Fortunately, there was a paycheck with my name attached to it, too. After the existential struggles and literary angst of the writing itself, this very banal reward – likely to be blown long before I screw my first editorial assistant on the strength of my Harper’s byline – has proven to be surprisingly satisfactory. It’s been a very long time since my bank balance had a comma in it; that comma thrills me. For the first time since I set foot on African soil nearly four years ago, the future – the immediate future, and whatever follows closely on its heels – doesn’t look all that terrifying. It almost looks a little bit rosy.

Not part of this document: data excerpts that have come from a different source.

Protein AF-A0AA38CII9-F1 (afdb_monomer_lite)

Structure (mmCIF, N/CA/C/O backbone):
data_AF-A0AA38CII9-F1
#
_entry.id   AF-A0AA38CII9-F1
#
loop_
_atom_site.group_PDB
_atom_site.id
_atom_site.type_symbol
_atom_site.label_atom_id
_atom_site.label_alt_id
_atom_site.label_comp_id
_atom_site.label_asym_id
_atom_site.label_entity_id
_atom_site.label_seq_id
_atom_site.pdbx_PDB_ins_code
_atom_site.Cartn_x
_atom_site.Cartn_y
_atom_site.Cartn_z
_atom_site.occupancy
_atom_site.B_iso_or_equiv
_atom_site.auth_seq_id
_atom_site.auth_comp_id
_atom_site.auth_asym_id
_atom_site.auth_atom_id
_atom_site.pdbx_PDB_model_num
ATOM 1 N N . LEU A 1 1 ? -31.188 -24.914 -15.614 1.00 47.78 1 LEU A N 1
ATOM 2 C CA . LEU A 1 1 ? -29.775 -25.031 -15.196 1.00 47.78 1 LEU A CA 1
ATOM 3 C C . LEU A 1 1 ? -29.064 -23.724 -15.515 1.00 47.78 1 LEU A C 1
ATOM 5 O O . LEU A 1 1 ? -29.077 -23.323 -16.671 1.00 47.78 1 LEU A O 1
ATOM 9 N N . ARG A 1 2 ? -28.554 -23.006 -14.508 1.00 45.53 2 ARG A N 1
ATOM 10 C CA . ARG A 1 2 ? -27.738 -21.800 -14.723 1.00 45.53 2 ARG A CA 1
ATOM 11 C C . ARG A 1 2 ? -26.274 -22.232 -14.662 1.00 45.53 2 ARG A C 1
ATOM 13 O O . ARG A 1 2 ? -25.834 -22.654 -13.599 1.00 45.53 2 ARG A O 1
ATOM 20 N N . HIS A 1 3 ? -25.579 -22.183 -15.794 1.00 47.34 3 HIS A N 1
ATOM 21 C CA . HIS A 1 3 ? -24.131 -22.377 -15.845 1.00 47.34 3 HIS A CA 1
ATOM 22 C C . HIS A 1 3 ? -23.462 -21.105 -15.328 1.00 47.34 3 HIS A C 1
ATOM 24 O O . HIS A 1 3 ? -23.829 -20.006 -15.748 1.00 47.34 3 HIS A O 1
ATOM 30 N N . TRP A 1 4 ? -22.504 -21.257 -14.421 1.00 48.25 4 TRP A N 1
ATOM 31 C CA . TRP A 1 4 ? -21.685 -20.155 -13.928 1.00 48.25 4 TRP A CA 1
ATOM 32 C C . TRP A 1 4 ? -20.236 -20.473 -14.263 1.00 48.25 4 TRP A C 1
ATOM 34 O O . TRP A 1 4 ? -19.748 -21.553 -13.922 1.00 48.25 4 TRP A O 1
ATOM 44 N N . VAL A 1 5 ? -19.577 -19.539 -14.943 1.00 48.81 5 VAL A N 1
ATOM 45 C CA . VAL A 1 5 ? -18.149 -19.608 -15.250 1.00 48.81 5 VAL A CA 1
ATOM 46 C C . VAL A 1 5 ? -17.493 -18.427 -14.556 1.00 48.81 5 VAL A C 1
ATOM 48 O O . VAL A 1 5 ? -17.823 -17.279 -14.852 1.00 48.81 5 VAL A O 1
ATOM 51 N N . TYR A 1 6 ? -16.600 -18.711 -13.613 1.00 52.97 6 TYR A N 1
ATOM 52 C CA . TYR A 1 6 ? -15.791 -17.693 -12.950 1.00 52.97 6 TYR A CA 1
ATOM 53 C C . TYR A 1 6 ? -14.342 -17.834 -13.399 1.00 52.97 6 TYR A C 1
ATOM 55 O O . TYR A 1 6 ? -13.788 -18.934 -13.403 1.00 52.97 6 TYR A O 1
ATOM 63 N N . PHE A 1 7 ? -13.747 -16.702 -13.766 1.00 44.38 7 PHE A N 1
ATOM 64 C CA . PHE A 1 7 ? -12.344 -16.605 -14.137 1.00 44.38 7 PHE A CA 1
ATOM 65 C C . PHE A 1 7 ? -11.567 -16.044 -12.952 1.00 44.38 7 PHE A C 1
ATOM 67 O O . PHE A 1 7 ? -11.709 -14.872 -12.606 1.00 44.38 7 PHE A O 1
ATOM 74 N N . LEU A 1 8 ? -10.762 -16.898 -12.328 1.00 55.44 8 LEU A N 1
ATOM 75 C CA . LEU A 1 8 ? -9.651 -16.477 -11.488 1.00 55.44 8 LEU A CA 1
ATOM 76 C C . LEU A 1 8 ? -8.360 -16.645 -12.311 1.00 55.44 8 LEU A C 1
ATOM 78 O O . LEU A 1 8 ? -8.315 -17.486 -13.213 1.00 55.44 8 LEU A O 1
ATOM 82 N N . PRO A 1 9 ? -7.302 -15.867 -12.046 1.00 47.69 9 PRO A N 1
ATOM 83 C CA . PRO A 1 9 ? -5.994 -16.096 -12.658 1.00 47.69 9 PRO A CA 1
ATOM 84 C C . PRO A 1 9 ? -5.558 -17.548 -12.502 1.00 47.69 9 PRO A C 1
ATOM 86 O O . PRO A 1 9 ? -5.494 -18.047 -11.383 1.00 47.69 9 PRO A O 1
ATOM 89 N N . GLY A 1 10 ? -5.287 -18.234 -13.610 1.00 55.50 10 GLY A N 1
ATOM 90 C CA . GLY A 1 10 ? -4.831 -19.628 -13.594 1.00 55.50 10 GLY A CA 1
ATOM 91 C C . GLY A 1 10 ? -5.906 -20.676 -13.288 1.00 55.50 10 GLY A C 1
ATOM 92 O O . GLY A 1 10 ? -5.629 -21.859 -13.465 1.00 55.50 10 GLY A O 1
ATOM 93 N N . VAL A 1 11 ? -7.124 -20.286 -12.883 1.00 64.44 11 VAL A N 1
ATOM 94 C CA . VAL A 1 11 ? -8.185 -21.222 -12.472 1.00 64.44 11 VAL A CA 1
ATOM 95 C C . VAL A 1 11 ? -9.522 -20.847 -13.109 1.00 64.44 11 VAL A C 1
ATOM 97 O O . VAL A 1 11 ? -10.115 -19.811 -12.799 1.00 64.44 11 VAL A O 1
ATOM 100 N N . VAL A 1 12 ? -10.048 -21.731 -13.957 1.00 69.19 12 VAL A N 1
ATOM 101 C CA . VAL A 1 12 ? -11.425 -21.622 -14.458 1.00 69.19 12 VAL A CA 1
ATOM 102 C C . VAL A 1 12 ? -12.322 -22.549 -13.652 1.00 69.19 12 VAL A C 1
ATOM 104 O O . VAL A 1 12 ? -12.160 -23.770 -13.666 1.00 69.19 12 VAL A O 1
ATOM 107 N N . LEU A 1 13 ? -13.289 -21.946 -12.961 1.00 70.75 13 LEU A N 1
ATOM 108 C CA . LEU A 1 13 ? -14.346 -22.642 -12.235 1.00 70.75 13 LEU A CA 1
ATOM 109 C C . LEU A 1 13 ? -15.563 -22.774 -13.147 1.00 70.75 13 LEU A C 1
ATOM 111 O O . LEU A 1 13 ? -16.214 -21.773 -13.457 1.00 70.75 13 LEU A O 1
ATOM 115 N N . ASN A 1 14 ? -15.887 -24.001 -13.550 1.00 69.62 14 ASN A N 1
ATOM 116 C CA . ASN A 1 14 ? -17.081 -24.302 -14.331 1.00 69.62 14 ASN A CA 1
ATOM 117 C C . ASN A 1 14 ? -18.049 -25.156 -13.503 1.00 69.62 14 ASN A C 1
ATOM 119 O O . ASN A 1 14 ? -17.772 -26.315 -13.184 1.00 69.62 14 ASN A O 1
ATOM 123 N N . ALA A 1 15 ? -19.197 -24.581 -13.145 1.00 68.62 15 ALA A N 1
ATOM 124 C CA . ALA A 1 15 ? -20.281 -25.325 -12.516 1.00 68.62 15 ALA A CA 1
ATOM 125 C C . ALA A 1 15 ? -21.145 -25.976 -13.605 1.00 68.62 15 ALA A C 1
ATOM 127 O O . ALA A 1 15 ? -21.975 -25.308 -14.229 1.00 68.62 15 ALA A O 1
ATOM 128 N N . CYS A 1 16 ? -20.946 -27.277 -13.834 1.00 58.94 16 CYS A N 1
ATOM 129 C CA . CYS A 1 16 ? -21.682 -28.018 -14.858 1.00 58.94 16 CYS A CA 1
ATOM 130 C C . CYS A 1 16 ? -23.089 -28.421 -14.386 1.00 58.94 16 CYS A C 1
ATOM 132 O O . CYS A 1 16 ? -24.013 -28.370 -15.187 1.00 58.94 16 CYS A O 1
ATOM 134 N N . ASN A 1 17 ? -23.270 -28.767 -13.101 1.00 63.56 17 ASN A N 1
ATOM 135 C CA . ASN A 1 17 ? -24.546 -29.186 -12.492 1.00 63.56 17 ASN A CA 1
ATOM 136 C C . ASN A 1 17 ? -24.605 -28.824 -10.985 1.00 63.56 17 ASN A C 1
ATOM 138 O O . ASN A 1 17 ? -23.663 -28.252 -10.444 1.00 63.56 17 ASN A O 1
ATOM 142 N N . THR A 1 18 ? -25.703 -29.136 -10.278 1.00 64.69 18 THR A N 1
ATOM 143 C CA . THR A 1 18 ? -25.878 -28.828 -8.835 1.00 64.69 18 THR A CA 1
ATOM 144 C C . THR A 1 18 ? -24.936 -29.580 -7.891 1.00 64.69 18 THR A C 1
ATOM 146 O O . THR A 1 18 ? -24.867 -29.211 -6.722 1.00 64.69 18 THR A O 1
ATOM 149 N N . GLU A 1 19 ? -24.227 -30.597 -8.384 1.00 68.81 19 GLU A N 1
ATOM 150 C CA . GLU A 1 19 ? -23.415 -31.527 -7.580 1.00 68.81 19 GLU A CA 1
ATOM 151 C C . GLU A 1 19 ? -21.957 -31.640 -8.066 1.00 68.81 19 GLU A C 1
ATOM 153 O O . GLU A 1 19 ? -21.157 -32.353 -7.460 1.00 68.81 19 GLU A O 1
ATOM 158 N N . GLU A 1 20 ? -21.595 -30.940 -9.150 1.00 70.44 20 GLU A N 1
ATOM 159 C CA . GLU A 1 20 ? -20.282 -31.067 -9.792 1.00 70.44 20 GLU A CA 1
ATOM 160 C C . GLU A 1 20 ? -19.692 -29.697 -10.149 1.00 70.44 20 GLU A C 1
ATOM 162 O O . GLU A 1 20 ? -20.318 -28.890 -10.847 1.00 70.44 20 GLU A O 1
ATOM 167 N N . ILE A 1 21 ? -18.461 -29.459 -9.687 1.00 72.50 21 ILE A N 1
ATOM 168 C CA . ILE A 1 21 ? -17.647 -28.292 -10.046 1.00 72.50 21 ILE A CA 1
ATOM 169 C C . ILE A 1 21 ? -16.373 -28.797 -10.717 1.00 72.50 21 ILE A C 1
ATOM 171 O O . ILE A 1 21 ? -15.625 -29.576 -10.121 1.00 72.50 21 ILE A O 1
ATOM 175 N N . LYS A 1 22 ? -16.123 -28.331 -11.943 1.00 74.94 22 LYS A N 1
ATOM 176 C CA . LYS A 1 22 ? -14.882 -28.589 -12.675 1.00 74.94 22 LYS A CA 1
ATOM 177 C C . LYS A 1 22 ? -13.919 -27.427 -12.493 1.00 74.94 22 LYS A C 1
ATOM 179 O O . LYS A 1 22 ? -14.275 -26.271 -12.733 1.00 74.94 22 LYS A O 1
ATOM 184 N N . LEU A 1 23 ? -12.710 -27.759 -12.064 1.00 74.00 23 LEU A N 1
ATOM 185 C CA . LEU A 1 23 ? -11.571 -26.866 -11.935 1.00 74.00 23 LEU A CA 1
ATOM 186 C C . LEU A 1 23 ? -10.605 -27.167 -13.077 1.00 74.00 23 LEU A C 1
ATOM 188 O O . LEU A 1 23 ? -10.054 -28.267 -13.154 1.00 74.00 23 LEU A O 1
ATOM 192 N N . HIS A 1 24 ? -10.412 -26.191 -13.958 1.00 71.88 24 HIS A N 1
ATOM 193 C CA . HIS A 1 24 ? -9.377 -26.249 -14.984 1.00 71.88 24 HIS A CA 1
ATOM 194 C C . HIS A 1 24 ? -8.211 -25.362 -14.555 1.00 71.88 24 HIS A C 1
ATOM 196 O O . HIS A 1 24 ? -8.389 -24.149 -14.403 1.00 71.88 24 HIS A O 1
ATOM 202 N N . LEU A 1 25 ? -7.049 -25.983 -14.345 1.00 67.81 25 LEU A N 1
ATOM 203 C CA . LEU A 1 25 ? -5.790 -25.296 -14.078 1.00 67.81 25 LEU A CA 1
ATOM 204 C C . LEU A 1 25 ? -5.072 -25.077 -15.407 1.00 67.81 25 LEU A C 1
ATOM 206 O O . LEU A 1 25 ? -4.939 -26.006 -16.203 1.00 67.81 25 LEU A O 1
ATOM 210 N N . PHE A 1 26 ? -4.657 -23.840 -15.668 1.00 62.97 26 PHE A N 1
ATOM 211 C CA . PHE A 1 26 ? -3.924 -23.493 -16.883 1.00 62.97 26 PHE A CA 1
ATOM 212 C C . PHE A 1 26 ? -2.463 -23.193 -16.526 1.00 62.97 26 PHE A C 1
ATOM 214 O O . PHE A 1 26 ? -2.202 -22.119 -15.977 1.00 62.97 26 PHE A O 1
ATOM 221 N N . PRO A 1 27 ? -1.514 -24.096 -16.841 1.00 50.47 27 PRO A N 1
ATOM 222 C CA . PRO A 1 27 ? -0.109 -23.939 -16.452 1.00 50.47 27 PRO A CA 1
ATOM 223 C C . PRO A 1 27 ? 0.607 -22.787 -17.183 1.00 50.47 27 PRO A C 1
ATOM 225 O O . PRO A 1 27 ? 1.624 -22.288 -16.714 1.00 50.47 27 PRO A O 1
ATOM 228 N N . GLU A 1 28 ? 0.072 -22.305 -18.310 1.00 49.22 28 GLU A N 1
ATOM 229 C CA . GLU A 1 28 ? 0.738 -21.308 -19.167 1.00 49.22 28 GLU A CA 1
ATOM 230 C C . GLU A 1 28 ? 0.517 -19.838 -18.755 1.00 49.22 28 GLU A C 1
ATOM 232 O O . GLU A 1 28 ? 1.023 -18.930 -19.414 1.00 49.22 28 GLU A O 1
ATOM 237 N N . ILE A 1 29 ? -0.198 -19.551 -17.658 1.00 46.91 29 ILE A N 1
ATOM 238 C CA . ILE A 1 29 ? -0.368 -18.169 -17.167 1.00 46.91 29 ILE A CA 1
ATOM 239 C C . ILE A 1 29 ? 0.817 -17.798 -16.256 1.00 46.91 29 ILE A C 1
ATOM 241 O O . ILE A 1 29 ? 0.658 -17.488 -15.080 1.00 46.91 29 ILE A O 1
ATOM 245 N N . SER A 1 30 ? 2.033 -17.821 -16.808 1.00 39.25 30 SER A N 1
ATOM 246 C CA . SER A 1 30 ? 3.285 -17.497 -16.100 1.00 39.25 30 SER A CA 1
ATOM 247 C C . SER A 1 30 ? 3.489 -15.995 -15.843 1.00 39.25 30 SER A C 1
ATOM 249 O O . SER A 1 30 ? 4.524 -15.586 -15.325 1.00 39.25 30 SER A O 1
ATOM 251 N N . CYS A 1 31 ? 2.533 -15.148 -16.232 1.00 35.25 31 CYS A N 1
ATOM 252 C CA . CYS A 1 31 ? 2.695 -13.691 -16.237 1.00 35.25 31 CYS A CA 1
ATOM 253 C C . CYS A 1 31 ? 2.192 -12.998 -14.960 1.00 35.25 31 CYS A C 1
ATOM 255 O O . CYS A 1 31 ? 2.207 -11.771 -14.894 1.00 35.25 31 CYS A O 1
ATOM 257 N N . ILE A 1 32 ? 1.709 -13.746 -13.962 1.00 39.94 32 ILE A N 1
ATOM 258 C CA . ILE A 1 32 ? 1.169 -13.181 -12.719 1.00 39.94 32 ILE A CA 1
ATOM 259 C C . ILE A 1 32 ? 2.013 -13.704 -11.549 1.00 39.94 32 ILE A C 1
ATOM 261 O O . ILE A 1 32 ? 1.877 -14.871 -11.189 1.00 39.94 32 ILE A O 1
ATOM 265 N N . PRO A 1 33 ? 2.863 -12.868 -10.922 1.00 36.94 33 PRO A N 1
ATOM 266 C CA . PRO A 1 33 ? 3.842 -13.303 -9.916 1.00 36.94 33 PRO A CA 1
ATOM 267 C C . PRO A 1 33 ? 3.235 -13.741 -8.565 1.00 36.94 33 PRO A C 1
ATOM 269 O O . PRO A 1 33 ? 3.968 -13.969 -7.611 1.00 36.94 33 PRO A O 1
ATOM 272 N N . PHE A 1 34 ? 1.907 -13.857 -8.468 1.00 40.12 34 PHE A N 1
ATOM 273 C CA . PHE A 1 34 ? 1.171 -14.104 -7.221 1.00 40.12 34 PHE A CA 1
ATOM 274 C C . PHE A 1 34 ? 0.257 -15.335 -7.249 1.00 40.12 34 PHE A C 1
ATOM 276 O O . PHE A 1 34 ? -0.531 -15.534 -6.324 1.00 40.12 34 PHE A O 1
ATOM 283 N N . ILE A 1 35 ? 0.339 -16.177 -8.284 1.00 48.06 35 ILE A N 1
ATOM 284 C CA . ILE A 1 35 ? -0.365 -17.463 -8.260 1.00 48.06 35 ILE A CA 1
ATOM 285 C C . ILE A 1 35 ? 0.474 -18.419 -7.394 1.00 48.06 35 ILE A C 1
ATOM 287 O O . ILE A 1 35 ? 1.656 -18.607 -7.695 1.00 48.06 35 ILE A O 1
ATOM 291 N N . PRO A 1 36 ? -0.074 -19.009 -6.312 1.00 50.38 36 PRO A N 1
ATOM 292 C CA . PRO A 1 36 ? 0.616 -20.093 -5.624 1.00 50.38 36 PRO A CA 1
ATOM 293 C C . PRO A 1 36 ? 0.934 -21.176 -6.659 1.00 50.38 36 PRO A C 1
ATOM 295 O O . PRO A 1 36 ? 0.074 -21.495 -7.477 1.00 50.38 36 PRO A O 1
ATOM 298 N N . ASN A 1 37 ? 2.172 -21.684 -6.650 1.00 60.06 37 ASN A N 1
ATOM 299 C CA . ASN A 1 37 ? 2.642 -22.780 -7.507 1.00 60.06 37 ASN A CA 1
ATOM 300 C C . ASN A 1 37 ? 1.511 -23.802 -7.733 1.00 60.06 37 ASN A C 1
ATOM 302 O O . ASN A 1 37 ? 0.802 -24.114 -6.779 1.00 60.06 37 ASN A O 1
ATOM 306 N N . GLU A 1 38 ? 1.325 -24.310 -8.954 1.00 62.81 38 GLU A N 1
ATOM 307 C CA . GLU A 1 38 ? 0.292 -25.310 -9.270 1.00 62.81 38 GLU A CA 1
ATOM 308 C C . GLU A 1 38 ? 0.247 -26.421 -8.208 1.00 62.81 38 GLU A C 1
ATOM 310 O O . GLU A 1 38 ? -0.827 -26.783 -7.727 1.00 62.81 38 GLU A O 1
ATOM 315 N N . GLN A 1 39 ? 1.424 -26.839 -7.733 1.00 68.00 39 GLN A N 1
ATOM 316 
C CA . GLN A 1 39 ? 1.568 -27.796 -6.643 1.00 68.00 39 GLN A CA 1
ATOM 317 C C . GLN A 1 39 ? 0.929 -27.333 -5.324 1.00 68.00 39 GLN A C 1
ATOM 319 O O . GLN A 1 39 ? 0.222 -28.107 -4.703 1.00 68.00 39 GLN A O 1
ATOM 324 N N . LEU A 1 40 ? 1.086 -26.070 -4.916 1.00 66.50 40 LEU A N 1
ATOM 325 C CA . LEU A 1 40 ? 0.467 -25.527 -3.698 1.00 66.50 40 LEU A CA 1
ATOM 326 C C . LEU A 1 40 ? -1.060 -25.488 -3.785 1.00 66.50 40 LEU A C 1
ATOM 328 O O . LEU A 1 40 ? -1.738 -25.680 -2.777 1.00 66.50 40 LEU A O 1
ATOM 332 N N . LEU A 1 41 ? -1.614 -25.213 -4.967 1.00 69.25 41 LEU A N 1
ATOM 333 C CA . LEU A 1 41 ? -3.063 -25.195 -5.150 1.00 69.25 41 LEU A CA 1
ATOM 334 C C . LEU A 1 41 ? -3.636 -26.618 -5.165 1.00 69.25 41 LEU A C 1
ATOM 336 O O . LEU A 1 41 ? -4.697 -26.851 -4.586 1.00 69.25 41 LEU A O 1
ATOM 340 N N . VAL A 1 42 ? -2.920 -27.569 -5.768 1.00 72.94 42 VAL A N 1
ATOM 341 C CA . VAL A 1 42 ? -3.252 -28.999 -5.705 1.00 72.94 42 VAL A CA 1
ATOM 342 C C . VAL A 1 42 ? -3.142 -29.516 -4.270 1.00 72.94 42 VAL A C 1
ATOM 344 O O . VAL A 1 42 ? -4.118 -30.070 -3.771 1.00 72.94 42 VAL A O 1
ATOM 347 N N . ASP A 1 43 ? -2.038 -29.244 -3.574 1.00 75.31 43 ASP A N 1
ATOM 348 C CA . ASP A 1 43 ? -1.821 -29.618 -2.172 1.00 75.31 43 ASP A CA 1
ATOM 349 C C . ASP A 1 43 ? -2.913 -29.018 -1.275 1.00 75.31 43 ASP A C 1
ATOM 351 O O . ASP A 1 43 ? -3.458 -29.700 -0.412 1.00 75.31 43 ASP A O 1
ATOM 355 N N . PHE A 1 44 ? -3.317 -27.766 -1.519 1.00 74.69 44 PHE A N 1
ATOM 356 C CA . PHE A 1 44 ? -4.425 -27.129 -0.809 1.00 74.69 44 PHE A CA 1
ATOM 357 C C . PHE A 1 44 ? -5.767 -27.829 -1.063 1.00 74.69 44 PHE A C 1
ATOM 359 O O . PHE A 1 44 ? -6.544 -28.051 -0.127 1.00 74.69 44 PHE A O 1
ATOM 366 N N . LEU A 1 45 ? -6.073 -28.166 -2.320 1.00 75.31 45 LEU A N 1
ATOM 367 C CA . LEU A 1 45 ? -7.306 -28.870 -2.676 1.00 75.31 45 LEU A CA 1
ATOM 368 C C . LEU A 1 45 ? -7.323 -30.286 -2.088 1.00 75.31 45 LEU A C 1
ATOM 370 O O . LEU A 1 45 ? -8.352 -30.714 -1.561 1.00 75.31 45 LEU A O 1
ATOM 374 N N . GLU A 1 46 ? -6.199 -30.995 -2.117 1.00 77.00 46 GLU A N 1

Pragmatist that I am, I’ve proceeded to go on what passes for a bender in my life of otherwise monastic restraint. I have eaten often and well these past few weeks, realizing in the mean time that you really do just need to trust the French guy at the table when it comes to ordering the wine. I have finally come around to the charms of French girls: they are, indeed, charming. I have had some very long nights in some very disreputable clubs, and have also discovered a heretofore unknown species of African wildlife: the German cougar. No, readers, these past deux jours have not been entirely wasted. After some difficult months, Ouagadougou has finally worked its way – wholly, unabashedly – into my affections.
It goes without saying, then, that I’m getting ready to leave it all behind. Much of my balls-out celebratory mood these past few weeks has owed less to an upwardly mobile bank balance than relief at my imminent departure. Having fought my way through the language barrier, the unending days of withering heat (115 degrees? really?), long spells of loneliness and depression, a lingering heat rash, and an encounter between the ceiling fan and my (now bandaged) hand that’s just too ridiculous to explain, I realized that Francophone West Africa and me just weren’t meant to be. And so after a farewell tour that will, with any luck, take me to Accra by way of Abidjan, I’ll be on my way back to South Africa – where, after another farewell tour, I’ll be collecting the odds, ends and assorted books I left behind, and decamping to Zanzibar for the foreseeable future.
On the surface, whether or not to bunk down in a tropical paradise for six months or more might not seem like the most difficult decision to make. (“What’s that? More fellatio? I couldn’t possibly!”) But I’ve entertained a number of entertaining possibilities on how best to blow my Harper’s payload in the months ahead: overlanding it from Casablanca to Cape Town, perhaps, or screwing my way across the former Soviet bloc. Both are no doubt worthy pursuits in their own right, but something would be missing in the end. What’s largely been a life of constant traveling for most of the past six years has, in one narrow sense, run its course. It’s time to hang up my backpack and get down to some serious writing. While this blog – a labor of love, often more labor than love – has been its own reward, it’s hardly enough to fulfill my literary pretensi–er, ambitions. If I’m going to write a book about my travels – my raison d’être for at least the past three years – I suspect now’s as good a time as any to do it. It would be a fitting punctuation mark at the end of this long, shambling, blessedly unexpected African chapter of my life, before getting down to the uncertain business of writing the next chapter.
The rains have finally arrived in Ouagadougou – not the torrential rains forecast daily by the sidewalk meteorologists, but enough to break the heat now and then, to bring the temperature down a few degrees at night. You can feel it in the air: the sudden changing of the seasons.